SLS then appealed to state Supreme Court. In December 2008, Justice Andrew P. O'Rourke ruled in favor of SLS, calling OMH's actions "arbitrary, capricious and contrary to the law and wholly unsupported by substantial evidence."
While the ruling vacated the fines and allowed SLS to operate, the state turned to the court's Appellate Division, which largely overturned O'Rourke and reinstated many of the fines in November.
That led to the latest, 49-day hearing before OMH that began in January and involved 31 witnesses and more than 200 exhibits.
In his ruling, Hogan said some testimony from SLS witnesses "was not deemed credible" and concluded that "SLS has willfully and knowingly failed to adhere to OMH directives."
Dr. Joseph Santoro, who runs SLS with Alfred Bergman, testified that Evan Marshall, a patient who left SLS in August 2006 and committed a murder on Long Island, was not receiving clinical services from the agency at the time of the killing. Marshall, who is serving 29 years to life in prison, killed his mother's neighbor and drove around with her severed head in his car.

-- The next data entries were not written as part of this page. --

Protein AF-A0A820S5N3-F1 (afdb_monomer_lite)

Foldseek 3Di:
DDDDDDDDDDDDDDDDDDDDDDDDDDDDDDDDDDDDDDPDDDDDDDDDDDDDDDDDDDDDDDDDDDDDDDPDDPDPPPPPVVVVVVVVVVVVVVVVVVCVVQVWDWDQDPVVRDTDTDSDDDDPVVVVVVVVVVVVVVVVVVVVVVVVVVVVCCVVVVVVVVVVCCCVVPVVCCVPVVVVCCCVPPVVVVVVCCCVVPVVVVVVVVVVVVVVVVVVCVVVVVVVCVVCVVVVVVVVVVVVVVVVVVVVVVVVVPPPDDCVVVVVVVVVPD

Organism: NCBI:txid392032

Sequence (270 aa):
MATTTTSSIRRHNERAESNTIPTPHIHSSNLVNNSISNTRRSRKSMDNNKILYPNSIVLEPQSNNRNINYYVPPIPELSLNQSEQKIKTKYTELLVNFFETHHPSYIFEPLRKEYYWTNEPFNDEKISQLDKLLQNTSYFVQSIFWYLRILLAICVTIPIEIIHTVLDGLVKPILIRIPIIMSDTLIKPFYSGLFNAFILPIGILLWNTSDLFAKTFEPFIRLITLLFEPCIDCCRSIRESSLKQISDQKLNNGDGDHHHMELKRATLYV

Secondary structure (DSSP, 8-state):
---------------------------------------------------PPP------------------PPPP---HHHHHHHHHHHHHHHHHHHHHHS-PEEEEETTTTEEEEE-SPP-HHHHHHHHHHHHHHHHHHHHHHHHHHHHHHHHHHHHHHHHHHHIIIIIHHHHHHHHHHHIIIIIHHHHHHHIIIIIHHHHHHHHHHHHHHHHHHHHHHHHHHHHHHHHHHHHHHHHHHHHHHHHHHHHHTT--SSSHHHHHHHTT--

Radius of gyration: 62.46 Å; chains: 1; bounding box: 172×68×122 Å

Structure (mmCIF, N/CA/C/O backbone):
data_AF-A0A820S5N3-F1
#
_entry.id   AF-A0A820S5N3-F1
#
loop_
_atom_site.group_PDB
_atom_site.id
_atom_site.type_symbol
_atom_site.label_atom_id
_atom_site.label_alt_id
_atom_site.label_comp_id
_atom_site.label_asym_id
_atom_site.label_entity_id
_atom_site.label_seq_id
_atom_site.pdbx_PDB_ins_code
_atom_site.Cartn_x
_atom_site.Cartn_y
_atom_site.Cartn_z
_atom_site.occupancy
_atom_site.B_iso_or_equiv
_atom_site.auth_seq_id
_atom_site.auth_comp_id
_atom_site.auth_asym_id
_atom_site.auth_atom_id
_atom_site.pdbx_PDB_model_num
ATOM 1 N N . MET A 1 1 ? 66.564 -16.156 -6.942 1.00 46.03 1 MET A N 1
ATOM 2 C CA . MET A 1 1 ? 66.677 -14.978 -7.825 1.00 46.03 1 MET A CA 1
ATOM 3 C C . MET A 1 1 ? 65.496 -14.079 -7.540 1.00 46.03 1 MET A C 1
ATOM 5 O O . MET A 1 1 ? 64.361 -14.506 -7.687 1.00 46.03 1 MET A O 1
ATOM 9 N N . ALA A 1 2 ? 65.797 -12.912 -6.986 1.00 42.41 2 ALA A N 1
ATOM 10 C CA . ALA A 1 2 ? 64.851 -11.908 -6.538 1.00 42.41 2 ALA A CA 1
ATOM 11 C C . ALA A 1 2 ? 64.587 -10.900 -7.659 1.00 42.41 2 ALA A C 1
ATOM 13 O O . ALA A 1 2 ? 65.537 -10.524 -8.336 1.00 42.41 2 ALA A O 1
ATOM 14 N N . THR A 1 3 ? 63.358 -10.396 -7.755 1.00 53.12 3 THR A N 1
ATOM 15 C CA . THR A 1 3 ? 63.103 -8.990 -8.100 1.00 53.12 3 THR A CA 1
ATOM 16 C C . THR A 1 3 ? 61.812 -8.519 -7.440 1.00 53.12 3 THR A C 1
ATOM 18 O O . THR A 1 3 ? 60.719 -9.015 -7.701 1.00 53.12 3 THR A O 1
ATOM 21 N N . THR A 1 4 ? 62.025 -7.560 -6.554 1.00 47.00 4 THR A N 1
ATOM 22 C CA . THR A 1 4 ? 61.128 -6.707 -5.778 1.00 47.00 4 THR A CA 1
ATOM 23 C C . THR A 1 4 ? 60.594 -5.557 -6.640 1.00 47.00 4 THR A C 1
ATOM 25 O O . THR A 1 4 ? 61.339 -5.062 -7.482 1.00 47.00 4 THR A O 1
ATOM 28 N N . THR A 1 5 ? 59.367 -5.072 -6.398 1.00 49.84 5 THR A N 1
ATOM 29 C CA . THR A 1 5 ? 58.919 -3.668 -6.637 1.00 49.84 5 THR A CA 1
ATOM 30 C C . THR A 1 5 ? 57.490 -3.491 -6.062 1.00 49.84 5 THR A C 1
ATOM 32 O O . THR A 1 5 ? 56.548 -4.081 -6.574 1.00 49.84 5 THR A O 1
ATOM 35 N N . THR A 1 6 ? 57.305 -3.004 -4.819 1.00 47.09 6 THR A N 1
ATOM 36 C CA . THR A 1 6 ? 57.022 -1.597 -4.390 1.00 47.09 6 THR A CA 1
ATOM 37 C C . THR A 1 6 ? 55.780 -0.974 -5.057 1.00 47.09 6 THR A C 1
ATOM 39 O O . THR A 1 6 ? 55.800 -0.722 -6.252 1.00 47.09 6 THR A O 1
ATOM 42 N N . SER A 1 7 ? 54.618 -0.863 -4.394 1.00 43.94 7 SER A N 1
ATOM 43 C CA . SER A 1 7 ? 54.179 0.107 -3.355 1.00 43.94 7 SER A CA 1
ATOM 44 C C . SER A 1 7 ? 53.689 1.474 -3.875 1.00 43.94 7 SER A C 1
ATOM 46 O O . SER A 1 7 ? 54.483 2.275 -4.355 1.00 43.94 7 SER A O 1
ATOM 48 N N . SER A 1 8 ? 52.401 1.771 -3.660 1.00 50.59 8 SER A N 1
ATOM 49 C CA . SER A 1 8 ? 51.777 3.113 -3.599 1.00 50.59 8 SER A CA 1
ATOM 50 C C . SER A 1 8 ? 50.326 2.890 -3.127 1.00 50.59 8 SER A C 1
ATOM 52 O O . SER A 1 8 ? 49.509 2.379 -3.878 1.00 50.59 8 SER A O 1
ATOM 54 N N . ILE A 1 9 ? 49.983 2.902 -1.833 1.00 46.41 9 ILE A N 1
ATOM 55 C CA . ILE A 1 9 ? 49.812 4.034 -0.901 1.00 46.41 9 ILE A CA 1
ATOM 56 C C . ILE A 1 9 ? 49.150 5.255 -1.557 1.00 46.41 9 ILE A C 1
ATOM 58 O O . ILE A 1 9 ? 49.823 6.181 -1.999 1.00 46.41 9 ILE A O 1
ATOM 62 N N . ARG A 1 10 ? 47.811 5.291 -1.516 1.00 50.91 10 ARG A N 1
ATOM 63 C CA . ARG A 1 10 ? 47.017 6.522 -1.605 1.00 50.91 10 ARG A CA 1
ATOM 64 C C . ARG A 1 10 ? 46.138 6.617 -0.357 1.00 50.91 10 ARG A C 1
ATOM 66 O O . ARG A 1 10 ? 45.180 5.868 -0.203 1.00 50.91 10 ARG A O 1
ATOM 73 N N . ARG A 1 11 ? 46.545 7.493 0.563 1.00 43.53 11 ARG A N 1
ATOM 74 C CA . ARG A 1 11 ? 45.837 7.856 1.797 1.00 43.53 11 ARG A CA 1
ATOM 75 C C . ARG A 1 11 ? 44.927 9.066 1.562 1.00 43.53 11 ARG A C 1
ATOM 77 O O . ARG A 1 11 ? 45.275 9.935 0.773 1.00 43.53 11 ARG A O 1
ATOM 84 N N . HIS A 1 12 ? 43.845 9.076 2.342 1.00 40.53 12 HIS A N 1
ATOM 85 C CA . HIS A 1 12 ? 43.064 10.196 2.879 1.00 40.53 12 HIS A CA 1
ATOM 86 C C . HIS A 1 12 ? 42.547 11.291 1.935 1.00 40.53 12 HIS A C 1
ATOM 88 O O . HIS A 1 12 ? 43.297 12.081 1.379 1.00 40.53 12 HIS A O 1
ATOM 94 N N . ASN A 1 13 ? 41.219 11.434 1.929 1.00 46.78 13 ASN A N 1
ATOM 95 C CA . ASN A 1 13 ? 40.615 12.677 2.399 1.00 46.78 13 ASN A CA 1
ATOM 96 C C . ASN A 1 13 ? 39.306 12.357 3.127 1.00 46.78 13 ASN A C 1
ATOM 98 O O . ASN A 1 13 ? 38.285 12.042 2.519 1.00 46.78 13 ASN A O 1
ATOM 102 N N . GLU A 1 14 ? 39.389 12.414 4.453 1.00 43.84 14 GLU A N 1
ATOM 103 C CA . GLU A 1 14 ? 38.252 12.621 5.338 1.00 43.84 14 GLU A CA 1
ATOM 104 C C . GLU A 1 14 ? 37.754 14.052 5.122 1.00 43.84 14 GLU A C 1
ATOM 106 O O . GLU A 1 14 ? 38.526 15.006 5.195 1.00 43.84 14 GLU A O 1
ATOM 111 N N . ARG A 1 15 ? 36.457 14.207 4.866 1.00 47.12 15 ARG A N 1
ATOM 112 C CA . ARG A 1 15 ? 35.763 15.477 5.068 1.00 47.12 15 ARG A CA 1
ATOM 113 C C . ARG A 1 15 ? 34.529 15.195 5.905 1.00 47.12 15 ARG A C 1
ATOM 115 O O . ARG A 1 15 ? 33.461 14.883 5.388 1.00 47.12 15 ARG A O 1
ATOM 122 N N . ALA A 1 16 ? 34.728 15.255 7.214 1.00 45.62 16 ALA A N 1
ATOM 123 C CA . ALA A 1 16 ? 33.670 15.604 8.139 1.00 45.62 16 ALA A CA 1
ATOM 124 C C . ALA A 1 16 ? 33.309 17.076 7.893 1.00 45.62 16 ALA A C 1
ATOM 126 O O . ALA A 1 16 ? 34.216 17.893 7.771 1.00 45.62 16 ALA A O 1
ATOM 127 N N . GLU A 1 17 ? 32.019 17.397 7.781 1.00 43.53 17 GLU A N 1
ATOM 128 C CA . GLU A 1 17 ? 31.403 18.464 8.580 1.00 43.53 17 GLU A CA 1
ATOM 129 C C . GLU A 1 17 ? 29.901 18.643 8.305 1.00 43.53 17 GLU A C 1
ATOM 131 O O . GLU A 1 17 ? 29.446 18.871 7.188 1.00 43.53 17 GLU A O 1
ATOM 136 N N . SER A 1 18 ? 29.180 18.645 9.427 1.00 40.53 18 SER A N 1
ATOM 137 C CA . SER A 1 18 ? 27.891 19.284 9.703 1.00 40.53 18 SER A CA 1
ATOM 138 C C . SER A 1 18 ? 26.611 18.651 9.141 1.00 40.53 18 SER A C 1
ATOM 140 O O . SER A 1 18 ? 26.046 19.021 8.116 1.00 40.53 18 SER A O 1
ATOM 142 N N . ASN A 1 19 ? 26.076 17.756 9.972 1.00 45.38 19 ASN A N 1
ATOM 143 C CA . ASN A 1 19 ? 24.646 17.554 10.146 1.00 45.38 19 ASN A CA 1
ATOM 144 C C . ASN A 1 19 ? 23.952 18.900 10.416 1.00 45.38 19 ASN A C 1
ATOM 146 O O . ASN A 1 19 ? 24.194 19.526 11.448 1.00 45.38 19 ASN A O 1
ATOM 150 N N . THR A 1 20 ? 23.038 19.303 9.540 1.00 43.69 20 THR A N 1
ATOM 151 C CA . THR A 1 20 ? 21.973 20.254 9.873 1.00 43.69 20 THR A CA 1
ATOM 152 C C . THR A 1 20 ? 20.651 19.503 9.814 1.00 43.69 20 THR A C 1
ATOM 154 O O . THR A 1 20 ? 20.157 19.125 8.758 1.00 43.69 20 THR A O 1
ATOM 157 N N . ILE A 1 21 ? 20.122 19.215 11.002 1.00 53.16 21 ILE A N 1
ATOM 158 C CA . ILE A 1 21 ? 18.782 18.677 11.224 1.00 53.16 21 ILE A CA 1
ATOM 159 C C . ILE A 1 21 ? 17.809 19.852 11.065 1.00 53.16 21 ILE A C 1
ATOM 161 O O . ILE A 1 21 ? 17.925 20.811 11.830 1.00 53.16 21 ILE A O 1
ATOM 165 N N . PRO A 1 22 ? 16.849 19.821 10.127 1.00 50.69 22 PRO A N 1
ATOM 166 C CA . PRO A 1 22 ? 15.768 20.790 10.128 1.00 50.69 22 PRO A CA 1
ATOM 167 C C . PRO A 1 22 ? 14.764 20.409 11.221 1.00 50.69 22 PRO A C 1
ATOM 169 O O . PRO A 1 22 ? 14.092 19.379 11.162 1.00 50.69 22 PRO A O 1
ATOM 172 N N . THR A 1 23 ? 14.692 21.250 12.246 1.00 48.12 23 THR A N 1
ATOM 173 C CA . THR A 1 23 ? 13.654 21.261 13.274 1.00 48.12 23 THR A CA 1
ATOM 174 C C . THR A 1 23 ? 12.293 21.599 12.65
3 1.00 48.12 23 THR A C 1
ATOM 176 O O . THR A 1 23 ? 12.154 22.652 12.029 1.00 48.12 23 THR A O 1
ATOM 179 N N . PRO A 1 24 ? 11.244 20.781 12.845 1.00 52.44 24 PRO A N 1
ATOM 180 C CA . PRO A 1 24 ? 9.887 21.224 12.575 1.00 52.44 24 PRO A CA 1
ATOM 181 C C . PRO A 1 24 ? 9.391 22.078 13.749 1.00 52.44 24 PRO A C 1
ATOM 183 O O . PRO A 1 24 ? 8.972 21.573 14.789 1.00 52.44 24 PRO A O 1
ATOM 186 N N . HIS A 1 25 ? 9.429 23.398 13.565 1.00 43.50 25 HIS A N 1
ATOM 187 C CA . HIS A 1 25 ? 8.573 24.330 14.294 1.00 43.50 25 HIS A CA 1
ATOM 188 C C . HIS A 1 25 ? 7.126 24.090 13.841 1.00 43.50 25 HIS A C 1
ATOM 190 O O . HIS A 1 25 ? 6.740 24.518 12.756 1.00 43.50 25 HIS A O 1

"If this were true, SLS would not have had any obligation to report the homicide. However, the clinic records showed otherwise," Hogan wrote in his ruling.

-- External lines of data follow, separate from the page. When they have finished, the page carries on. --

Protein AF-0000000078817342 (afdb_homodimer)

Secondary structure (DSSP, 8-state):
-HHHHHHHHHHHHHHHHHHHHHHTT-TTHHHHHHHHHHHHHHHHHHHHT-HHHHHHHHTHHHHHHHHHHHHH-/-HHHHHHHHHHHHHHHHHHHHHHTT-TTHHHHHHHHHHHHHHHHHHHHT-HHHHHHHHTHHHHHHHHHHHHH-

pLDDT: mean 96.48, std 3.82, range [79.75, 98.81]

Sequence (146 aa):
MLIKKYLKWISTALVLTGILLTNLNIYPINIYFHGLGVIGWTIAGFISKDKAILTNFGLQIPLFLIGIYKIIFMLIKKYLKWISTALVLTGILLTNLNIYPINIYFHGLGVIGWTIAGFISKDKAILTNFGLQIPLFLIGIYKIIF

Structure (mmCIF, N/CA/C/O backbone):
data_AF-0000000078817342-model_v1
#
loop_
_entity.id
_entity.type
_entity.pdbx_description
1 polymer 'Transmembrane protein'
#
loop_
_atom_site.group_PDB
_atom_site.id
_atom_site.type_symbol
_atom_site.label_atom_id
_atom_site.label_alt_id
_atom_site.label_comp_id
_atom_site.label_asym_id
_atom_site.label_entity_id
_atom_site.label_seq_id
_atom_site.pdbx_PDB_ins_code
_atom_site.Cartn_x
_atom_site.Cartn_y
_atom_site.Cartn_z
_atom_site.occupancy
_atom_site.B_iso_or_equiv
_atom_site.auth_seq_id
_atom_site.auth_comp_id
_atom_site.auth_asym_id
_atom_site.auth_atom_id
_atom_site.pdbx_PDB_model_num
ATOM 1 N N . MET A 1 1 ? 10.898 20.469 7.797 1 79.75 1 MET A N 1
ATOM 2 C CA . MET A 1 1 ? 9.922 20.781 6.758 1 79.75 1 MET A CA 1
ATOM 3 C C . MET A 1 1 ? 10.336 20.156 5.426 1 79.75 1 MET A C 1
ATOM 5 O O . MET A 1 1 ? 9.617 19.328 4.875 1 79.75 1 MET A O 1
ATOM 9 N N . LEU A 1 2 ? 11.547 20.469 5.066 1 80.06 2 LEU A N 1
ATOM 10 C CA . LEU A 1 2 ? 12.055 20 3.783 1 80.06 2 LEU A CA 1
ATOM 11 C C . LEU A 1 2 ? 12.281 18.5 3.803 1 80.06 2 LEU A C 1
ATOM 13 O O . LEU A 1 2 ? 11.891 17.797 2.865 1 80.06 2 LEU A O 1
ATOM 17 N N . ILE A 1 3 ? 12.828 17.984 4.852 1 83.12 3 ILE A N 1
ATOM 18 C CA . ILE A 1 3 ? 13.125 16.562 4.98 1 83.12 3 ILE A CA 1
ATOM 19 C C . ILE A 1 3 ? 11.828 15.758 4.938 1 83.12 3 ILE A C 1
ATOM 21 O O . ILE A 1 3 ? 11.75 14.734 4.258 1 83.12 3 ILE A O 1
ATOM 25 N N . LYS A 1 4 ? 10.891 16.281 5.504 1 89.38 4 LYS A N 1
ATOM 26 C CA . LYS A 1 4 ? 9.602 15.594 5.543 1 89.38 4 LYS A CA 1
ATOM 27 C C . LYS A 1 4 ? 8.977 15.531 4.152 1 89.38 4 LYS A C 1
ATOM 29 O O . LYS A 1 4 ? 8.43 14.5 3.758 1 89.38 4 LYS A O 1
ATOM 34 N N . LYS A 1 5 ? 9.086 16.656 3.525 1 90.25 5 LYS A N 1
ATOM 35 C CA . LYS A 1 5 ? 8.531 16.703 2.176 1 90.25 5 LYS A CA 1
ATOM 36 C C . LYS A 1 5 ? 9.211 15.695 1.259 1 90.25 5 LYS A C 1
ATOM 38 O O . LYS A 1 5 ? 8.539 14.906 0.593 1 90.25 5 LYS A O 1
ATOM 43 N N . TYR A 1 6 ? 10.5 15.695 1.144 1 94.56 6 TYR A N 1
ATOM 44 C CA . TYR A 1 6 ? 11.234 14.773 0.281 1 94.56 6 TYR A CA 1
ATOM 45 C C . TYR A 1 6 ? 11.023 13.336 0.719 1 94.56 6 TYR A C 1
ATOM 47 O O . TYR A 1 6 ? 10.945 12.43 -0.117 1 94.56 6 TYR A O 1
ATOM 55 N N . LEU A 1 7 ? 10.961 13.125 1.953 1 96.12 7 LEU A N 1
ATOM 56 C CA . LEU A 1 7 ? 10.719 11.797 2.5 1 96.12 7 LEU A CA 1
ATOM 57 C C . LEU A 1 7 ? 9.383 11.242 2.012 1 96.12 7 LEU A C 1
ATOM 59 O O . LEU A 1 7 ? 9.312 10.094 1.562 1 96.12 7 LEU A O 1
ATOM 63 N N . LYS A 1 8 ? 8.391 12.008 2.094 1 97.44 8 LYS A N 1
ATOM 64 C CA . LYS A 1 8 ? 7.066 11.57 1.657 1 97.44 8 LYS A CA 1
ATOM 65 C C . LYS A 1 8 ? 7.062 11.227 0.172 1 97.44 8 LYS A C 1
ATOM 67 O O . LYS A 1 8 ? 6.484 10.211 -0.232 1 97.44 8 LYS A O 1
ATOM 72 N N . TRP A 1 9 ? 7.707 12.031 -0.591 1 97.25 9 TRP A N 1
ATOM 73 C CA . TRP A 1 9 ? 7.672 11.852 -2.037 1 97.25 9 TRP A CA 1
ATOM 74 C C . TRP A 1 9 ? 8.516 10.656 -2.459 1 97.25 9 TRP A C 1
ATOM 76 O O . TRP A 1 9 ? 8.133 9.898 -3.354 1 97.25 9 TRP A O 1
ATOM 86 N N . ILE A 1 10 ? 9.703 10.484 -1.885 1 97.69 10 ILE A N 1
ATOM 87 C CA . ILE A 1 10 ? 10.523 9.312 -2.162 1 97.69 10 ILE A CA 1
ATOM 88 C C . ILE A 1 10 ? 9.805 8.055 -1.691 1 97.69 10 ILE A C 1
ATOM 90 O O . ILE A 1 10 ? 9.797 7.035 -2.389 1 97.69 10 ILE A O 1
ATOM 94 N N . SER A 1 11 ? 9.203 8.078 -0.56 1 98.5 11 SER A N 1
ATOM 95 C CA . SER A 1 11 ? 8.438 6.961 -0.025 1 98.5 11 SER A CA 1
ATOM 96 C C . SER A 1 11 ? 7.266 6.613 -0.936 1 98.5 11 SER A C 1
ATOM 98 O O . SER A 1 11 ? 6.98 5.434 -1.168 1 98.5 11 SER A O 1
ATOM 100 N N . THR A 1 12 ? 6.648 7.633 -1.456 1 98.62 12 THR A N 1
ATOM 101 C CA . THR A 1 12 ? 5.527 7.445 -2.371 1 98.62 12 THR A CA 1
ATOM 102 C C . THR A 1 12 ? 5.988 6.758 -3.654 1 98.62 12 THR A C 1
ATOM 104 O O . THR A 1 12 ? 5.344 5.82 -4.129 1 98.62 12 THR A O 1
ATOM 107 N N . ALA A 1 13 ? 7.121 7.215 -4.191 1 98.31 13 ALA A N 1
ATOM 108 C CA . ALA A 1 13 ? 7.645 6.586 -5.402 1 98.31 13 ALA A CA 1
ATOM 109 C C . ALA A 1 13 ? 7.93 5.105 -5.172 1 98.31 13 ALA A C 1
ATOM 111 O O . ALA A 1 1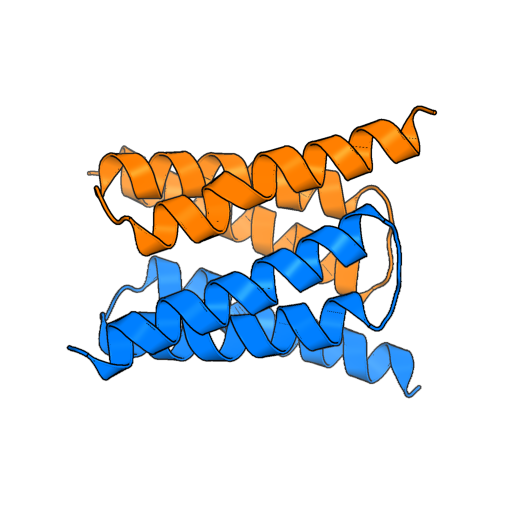3 ? 7.633 4.27 -6.027 1 98.31 13 ALA A O 1
ATOM 112 N N . LEU A 1 14 ? 8.453 4.742 -4.098 1 98.62 14 LEU A N 1
ATOM 113 C CA . LEU A 1 14 ? 8.773 3.361 -3.756 1 98.62 14 LEU A CA 1
ATOM 114 C C . LEU A 1 14 ? 7.504 2.545 -3.547 1 98.62 14 LEU A C 1
ATOM 116 O O . LEU A 1 14 ? 7.391 1.427 -4.055 1 98.62 14 LEU A O 1
ATOM 120 N N . VAL A 1 15 ? 6.539 3.127 -2.787 1 98.81 15 VAL A N 1
ATOM 121 C CA . VAL A 1 15 ? 5.277 2.438 -2.539 1 98.81 15 VAL A CA 1
ATOM 122 C C . VAL A 1 15 ? 4.559 2.18 -3.863 1 98.81 15 VAL A C 1
ATOM 124 O O . VAL A 1 15 ? 4.094 1.065 -4.117 1 98.81 15 VAL A O 1
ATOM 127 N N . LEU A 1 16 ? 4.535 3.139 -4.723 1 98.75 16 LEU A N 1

He also noted that Santoro testified that patients could leave SLS grounds without permission. "But the testimony of other witnesses, which is credited, is that there was no such freedom ," Hogan wrote.
He concluded that SLS' collective actions "to evade lawful orders and directives of OMH ... show a lack of the requisite character for a person to have an operating certificate."
Jill Daniels, a spokeswoman for OMH, said in an e-mail that with Hogan's decision SLS has exhausted its administrative remedies but can appeal in court.
Trueman, the SLS lawyer, noted that the agency prevailed in the earlier ruling from O'Rourke.
"We anticipate that will happen in this proceeding as well," he said. "We believe the issues of law are in their favor. SLS remains committed, as always, to helping their clients recover from their disorders and lead healthier and happier lives."
Two former patients filed a $225 million federal class-action lawsuit in 2007 against various companies affiliated with SLS, alleging they were physically and emotionally abused while patients there. The case is pending in federal court in White Plains.
Pleasantville resident Glen Feinberg, an attorney who has complained of alleged abusive treatment his son received while an SLS patient, declined to comment Wednesday.